(Collected data)
▽
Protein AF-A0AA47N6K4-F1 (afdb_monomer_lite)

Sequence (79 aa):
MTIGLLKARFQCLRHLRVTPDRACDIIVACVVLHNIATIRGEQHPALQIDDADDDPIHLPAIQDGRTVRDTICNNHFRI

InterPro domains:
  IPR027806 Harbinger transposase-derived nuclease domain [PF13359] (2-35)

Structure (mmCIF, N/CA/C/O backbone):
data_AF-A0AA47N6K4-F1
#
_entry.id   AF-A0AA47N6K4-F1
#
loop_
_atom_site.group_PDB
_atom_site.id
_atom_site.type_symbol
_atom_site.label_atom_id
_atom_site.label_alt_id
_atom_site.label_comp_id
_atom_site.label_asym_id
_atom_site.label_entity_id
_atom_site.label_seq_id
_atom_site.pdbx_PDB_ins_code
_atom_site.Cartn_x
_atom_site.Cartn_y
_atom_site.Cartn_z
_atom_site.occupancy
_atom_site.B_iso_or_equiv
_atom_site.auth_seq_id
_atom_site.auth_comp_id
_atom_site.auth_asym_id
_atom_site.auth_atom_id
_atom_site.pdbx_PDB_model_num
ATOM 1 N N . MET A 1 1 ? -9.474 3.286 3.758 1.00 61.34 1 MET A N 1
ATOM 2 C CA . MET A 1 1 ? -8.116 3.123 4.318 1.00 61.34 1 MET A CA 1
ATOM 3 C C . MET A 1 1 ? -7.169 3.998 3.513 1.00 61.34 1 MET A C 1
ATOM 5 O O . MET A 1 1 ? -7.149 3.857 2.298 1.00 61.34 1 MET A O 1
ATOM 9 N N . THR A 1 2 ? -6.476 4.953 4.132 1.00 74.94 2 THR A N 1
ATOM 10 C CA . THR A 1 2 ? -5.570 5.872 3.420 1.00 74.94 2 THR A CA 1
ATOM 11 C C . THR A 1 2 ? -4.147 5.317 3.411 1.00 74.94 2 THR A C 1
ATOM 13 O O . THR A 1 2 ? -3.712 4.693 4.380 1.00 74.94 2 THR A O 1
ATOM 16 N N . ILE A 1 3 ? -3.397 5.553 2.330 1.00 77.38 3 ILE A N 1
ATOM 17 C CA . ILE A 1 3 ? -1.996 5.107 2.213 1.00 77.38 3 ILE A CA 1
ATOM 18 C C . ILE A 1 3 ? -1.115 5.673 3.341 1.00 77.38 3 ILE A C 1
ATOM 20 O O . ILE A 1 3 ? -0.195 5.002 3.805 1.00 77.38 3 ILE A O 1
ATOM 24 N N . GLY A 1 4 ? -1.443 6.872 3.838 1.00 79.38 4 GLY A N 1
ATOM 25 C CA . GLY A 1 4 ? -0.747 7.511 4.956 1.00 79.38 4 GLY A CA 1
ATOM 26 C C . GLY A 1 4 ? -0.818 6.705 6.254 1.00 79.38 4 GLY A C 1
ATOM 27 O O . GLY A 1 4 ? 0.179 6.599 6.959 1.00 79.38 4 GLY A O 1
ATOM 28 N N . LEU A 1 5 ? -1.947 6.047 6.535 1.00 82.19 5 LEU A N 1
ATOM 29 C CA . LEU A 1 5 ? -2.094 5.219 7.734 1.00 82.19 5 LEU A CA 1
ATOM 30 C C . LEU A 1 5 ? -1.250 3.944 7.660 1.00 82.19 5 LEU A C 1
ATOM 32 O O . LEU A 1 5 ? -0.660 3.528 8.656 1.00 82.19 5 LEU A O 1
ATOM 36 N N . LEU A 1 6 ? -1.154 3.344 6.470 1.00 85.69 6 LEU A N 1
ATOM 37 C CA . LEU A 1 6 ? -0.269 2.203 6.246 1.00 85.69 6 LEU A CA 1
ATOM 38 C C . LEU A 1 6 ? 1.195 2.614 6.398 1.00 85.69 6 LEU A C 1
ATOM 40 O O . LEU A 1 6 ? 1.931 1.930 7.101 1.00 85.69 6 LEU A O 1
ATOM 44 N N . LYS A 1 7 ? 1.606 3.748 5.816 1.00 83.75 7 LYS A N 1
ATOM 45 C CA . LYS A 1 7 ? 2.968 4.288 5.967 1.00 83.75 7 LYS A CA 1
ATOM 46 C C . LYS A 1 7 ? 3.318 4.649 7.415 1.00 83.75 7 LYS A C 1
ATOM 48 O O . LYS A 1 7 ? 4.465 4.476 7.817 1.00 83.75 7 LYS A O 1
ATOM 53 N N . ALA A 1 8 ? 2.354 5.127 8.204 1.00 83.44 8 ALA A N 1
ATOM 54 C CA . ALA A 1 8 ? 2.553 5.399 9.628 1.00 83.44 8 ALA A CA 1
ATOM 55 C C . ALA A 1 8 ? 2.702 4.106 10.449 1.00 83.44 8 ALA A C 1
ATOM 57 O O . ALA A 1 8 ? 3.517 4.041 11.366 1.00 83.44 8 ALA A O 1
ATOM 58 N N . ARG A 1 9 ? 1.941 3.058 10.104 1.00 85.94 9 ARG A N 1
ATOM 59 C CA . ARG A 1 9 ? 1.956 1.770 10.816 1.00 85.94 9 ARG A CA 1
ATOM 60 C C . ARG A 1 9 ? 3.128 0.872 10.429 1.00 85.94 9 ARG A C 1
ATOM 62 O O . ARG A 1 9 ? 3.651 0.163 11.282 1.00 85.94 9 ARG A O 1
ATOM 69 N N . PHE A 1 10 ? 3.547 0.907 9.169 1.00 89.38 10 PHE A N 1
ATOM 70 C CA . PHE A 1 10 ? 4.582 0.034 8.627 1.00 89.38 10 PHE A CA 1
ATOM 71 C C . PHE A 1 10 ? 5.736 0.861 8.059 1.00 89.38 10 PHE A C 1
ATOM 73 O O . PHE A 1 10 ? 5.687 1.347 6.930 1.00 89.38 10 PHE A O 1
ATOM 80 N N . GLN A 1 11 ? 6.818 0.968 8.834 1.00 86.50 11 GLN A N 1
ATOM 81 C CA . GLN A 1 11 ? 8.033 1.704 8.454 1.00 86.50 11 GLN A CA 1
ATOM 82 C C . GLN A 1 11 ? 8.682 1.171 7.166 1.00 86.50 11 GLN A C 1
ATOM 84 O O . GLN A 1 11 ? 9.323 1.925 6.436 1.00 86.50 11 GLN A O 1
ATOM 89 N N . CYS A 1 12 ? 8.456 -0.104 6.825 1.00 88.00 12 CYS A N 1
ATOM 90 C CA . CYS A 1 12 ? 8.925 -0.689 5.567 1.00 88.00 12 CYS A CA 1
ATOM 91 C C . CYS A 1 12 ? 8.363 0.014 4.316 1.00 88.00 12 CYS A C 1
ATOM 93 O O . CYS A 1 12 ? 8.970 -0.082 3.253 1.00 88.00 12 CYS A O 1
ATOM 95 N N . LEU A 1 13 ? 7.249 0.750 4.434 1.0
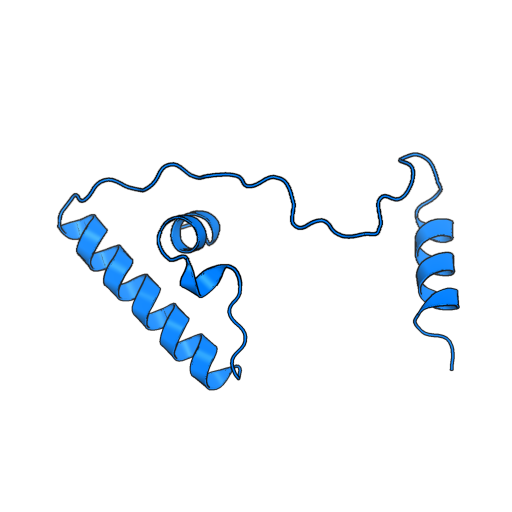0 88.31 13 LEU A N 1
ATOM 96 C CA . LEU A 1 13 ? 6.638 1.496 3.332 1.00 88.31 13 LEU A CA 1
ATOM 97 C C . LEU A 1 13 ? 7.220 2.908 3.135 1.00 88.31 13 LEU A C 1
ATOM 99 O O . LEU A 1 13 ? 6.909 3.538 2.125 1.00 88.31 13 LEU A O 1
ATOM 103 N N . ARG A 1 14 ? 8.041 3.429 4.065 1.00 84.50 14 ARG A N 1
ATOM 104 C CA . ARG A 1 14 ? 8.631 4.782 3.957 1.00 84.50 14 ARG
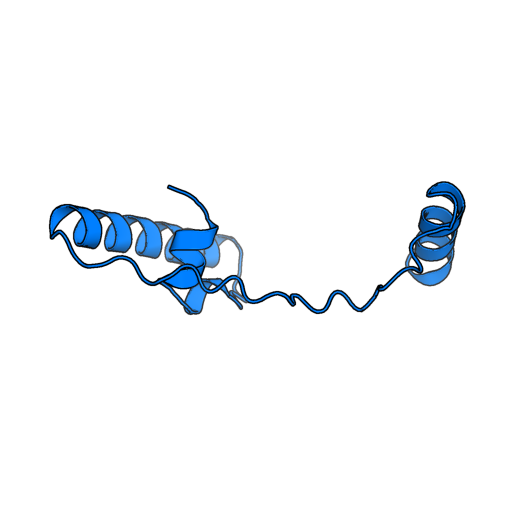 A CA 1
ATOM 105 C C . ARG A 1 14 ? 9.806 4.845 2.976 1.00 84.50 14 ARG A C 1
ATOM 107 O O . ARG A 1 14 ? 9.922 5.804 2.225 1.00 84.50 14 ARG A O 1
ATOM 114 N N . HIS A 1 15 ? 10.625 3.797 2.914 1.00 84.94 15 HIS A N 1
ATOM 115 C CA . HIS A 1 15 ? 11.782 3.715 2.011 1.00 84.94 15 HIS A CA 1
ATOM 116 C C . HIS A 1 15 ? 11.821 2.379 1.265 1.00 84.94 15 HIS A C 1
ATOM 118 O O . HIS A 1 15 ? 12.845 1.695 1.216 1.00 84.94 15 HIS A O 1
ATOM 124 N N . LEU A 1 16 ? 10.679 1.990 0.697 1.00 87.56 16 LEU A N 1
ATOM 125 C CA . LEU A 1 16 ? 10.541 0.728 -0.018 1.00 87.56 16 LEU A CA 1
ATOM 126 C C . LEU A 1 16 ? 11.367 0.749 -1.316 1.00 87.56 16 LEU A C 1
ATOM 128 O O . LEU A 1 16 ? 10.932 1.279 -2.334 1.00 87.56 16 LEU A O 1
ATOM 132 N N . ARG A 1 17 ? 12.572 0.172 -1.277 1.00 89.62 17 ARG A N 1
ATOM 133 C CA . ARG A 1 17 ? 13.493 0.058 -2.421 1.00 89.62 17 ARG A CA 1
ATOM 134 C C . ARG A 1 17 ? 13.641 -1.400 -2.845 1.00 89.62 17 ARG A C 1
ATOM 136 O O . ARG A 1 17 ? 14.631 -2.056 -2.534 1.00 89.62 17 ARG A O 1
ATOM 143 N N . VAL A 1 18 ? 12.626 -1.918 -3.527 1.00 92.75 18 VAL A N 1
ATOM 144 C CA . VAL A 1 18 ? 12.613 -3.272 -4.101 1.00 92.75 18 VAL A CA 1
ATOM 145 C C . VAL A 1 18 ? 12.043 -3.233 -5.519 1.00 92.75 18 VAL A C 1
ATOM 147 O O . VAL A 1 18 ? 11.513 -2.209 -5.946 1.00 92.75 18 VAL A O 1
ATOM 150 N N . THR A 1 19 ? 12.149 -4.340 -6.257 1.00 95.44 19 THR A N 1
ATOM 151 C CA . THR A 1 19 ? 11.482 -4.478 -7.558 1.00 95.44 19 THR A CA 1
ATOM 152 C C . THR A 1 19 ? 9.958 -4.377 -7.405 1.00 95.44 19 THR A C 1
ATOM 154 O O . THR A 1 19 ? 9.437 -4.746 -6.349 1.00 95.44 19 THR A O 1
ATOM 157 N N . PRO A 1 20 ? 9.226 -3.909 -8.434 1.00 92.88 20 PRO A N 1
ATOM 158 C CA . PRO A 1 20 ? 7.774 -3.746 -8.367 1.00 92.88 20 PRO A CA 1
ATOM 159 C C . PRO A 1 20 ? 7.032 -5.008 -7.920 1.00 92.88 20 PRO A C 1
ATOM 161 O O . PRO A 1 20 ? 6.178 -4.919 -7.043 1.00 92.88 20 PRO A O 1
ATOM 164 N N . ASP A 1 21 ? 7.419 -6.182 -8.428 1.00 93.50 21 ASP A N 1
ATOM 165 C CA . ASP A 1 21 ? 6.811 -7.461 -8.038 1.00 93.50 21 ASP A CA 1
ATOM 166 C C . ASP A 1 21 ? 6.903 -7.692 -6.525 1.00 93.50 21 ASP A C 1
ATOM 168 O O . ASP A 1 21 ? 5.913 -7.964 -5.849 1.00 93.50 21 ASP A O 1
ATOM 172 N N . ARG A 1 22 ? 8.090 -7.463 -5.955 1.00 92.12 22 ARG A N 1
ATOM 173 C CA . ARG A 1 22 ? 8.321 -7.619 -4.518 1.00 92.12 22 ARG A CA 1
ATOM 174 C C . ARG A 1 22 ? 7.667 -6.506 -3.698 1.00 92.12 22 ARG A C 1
△
PROBLEM DESCRIPTION
Reproduce exactly the line bearing "ATOM 159 C C" and all the lines that come after it in the records above; add nothing.

EXERCISE RESPONSE
ATOM 159 C C . PRO A 1 20 ? 7.032 -5.008 -7.920 1.00 92.88 20 PRO A C 1
ATOM 161 O O . PRO A 1 20 ? 6.178 -4.919 -7.043 1.00 92.88 20 PRO A O 1
ATOM 164 N N . ASP A 1 21 ? 7.419 -6.182 -8.428 1.00 93.50 21 ASP A N 1
ATOM 165 C CA . ASP A 1 21 ? 6.811 -7.461 -8.038 1.00 93.50 21 ASP A CA 1
ATOM 166 C C . ASP A 1 21 ? 6.903 -7.692 -6.525 1.00 93.50 21 ASP A C 1
ATOM 168 O O . ASP A 1 21 ? 5.913 -7.964 -5.849 1.00 93.50 21 ASP A O 1
ATOM 172 N N . ARG A 1 22 ? 8.090 -7.463 -5.955 1.00 92.12 22 ARG A N 1
ATOM 173 C CA . ARG A 1 22 ? 8.321 -7.619 -4.518 1.00 92.12 22 ARG A CA 1
ATOM 174 C C . ARG A 1 22 ? 7.667 -6.506 -3.698 1.00 92.12 22 ARG A C 1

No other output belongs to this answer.